» Material provided
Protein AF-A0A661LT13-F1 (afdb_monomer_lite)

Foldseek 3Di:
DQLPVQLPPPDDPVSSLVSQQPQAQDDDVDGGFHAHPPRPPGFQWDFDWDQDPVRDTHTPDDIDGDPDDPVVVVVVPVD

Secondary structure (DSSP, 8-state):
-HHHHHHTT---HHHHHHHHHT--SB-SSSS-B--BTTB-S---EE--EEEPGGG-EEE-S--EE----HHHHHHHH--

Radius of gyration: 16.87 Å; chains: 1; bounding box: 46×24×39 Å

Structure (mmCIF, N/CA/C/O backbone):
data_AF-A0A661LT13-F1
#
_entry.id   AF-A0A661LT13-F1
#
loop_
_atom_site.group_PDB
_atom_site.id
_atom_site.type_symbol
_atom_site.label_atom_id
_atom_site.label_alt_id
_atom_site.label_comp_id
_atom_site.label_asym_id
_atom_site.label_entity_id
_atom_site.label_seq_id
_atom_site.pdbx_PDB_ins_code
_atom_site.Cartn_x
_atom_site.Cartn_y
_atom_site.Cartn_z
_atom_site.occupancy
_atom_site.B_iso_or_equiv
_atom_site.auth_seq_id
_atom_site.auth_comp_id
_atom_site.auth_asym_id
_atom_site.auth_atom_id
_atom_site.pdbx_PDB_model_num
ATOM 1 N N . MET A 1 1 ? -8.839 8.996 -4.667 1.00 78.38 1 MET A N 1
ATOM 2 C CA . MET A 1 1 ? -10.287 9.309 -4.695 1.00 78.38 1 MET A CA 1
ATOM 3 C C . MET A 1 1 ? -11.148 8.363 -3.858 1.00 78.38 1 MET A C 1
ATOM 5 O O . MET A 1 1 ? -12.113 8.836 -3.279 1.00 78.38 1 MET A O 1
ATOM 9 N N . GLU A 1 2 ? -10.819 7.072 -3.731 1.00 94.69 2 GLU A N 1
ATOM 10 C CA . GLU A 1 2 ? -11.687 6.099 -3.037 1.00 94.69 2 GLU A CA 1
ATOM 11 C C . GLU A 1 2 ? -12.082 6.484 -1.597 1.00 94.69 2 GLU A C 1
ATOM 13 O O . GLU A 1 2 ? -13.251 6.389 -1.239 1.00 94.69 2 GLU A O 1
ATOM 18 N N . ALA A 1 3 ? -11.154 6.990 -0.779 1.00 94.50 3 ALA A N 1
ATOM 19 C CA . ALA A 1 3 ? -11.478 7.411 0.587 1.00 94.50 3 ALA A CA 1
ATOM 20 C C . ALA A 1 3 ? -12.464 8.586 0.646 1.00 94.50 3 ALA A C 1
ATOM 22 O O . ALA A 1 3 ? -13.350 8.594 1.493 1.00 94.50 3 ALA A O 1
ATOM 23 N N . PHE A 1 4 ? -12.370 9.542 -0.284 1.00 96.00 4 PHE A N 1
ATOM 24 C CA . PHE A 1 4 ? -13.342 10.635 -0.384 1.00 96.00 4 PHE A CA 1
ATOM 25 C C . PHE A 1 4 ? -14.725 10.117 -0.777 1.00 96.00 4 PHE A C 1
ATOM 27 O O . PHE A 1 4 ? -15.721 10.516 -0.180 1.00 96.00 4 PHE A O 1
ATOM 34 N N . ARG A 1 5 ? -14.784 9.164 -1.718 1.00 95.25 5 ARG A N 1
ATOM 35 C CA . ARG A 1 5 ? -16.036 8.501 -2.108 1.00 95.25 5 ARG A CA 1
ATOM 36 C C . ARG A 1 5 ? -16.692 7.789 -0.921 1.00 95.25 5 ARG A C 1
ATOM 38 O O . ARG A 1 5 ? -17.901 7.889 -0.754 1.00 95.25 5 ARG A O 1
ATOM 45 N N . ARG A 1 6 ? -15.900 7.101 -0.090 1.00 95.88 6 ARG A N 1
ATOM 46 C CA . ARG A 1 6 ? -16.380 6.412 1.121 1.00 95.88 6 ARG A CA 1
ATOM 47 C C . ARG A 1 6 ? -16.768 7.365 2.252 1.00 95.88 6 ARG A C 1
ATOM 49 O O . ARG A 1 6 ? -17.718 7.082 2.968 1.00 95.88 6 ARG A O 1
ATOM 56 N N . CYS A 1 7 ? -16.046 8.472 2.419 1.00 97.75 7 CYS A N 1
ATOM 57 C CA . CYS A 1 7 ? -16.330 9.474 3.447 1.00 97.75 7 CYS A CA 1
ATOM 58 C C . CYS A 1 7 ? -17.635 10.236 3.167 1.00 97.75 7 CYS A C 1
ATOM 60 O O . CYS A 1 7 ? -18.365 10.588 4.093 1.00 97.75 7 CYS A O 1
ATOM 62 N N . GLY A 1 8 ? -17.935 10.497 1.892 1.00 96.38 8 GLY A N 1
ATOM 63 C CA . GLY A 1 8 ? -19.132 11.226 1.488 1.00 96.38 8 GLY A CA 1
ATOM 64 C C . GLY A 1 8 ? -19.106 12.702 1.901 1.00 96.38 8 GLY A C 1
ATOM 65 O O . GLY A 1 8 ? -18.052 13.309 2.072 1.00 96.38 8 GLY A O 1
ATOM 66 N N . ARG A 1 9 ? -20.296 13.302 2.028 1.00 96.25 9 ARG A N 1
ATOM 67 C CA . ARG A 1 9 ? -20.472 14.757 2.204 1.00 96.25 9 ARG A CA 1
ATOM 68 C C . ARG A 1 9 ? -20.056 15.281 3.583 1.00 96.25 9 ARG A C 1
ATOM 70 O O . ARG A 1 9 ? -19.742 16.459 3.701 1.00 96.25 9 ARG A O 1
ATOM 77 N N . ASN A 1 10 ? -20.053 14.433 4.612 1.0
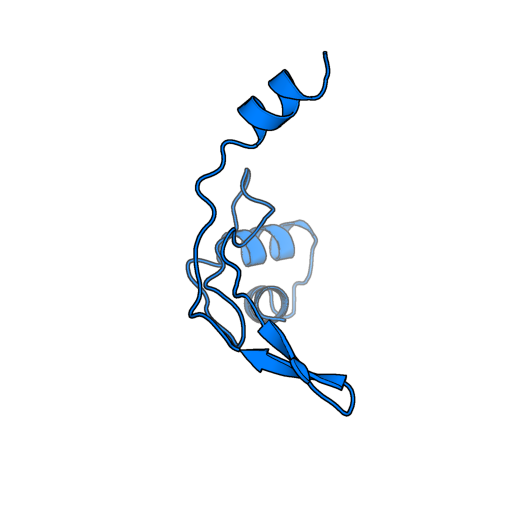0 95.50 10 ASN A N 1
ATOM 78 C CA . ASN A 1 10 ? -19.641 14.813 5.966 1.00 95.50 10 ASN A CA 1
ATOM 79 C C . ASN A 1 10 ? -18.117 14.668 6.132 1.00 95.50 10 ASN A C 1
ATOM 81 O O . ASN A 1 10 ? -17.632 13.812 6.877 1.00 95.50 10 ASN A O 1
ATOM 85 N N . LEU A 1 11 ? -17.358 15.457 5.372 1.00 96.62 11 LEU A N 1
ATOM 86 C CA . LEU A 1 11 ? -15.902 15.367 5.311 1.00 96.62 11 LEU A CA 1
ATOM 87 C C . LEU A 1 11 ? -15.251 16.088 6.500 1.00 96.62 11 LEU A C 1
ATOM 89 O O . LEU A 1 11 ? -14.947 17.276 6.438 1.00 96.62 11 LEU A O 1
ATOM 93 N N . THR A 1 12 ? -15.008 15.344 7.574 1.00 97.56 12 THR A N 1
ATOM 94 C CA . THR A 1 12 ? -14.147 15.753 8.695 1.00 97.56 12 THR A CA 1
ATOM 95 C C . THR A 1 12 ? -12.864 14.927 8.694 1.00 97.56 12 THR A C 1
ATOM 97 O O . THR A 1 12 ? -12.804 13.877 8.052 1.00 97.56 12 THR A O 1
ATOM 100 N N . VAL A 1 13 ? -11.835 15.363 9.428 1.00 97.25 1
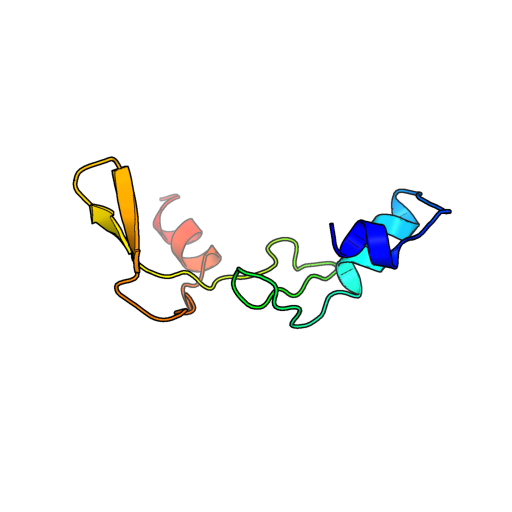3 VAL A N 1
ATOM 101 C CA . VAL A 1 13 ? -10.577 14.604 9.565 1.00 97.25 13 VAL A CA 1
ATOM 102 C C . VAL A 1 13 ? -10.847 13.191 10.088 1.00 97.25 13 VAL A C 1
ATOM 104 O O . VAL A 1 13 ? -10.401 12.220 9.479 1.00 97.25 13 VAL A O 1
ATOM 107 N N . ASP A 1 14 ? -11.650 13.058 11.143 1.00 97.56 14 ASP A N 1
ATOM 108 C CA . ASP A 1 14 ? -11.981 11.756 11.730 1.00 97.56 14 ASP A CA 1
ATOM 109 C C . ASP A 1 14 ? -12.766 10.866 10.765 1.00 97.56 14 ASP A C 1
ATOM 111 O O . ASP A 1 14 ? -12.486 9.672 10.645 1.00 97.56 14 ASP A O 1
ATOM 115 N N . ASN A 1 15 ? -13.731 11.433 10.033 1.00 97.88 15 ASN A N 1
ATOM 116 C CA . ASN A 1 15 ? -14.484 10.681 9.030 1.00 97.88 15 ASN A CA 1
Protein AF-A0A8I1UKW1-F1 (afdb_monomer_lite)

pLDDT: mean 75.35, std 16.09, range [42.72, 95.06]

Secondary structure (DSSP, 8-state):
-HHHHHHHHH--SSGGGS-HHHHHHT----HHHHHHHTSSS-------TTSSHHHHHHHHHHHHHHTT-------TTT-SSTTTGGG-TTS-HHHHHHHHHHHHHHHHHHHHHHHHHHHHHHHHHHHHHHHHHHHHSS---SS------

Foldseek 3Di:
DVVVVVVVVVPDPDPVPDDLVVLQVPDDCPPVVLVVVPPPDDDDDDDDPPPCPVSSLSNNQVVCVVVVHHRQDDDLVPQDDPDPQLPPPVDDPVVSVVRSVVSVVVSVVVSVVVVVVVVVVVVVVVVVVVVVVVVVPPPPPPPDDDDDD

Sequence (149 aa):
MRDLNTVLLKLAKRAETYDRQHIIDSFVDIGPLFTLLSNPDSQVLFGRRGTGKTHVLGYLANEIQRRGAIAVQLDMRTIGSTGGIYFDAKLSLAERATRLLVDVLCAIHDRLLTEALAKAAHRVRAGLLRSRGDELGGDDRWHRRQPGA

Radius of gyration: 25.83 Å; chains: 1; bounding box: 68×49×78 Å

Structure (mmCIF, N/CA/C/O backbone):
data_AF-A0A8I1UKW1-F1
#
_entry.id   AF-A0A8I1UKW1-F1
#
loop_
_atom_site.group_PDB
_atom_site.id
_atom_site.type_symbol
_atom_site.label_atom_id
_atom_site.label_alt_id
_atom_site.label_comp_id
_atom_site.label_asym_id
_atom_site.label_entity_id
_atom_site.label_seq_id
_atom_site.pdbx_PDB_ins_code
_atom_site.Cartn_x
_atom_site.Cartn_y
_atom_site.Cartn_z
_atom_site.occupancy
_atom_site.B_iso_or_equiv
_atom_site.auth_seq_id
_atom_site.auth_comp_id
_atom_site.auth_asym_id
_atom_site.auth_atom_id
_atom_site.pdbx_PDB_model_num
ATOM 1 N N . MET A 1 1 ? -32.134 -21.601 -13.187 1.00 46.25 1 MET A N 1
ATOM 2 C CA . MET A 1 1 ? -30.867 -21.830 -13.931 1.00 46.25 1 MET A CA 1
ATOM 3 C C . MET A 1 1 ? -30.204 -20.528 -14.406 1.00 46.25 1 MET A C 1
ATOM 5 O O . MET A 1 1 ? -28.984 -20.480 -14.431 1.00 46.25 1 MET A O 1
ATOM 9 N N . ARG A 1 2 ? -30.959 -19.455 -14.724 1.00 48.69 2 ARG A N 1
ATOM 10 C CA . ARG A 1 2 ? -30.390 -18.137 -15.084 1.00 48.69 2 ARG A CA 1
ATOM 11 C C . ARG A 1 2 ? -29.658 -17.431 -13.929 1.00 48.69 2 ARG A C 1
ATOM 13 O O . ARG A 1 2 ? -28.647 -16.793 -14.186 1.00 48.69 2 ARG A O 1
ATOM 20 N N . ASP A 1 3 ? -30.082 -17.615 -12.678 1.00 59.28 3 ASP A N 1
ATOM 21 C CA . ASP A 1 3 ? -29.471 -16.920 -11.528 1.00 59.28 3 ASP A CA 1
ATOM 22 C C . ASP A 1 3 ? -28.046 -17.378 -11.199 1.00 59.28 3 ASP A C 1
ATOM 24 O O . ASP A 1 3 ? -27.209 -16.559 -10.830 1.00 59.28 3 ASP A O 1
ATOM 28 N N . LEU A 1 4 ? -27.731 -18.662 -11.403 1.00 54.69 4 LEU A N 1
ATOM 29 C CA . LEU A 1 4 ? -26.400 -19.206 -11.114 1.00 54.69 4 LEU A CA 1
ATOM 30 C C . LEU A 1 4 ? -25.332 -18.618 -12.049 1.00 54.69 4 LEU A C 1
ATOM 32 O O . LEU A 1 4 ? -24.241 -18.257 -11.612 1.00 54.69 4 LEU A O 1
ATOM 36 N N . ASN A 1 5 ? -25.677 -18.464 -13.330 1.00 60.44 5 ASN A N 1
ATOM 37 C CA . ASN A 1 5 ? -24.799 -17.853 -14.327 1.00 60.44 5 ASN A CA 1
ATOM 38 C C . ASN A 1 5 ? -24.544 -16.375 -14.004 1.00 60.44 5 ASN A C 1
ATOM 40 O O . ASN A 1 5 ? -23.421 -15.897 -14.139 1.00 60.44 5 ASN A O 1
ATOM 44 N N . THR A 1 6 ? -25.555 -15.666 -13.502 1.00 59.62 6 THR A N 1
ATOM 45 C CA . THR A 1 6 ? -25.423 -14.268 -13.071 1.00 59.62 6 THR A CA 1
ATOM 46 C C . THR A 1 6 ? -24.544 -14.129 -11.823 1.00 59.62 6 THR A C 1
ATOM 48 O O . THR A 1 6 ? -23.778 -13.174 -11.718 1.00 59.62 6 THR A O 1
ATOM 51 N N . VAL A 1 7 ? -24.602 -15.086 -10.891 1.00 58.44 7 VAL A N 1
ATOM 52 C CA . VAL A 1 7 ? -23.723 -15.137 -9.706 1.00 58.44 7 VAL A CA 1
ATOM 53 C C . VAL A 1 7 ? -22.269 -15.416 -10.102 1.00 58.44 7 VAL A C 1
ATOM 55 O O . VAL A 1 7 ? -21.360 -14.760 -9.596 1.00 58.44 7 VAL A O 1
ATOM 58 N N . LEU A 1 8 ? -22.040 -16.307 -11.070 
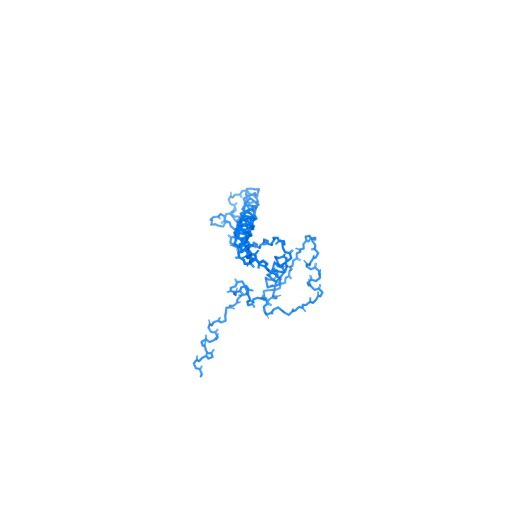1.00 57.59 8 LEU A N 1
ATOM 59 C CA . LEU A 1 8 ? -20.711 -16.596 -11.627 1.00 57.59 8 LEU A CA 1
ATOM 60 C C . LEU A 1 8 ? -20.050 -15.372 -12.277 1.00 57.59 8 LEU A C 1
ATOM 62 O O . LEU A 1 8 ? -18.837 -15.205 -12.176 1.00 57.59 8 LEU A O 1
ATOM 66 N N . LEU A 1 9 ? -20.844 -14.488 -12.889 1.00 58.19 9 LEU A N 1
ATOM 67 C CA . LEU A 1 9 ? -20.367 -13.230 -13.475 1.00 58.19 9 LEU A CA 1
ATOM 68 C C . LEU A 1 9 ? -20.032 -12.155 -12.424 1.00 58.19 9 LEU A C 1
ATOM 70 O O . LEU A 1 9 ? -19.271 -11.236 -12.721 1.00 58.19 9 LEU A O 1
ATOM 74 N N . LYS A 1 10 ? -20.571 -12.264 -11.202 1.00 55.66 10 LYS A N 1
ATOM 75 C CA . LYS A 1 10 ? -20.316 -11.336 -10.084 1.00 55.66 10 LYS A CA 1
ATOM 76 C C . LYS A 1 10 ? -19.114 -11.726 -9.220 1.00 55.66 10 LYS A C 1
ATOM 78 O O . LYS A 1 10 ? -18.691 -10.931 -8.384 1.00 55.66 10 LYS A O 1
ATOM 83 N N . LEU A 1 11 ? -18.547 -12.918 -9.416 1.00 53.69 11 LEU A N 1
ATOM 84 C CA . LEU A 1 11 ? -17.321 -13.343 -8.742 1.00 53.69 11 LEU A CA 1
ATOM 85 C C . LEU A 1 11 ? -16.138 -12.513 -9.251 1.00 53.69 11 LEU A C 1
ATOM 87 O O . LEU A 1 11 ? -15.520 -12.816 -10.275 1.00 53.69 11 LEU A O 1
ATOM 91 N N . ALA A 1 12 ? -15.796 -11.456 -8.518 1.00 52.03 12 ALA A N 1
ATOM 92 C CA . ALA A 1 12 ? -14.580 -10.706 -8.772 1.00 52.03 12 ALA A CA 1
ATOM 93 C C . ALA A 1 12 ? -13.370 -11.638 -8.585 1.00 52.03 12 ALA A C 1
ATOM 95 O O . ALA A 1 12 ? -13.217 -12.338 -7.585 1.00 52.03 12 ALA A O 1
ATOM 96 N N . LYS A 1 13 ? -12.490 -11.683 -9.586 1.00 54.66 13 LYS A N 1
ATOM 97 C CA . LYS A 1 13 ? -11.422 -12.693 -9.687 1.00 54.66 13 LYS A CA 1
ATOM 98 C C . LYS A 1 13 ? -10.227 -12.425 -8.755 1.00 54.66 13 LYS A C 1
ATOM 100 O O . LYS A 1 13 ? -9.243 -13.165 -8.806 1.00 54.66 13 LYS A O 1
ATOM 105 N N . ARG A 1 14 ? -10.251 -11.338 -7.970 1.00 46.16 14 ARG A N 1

» Work request
Exact copy, pictures excluded: every line above from the one containing "ATOM 55 O O" to the one containing "ATOM 83 N N", inclusive, and nothing more.

» Solution for this task
ATOM 55 O O . VAL A 1 7 ? -21.360 -14.760 -9.596 1.00 58.44 7 VAL A O 1
ATOM 58 N N . LEU A 1 8 ? -22.040 -16.307 -11.070 
1.00 57.59 8 LEU A N 1
ATOM 59 C CA . LEU A 1 8 ? -20.711 -16.596 -11.627 1.00 57.59 8 LEU A CA 1
ATOM 60 C C . LEU A 1 8 ? -20.050 -15.372 -12.277 1.00 57.59 8 LEU A C 1
ATOM 62 O O . LEU A 1 8 ? -18.837 -15.205 -12.176 1.00 57.59 8 LEU A O 1
ATOM 66 N N . LEU A 1 9 ? -20.844 -14.488 -12.889 1.00 58.19 9 LEU A N 1
ATOM 67 C CA . LEU A 1 9 ? -20.367 -13.230 -13.475 1.00 58.19 9 LEU A CA 1
ATOM 68 C C . LEU A 1 9 ? -20.032 -12.155 -12.424 1.00 58.19 9 LEU A C 1
ATOM 70 O O . LEU A 1 9 ? -19.271 -11.236 -12.721 1.00 58.19 9 LEU A O 1
ATOM 74 N N . LYS A 1 10 ? -20.571 -12.264 -11.202 1.00 55.66 10 LYS A N 1
ATOM 75 C CA . LYS A 1 10 ? -20.316 -11.336 -10.084 1.00 55.66 10 LYS A CA 1
ATOM 76 C C . LYS A 1 10 ? -19.114 -11.726 -9.220 1.00 55.66 10 LYS A C 1
ATOM 78 O O . LYS A 1 10 ? -18.691 -10.931 -8.384 1.00 55.66 10 LYS A O 1
ATOM 83 N N . LEU A 1 11 ? -18.547 -12.918 -9.416 1.00 53.69 11 LEU A N 1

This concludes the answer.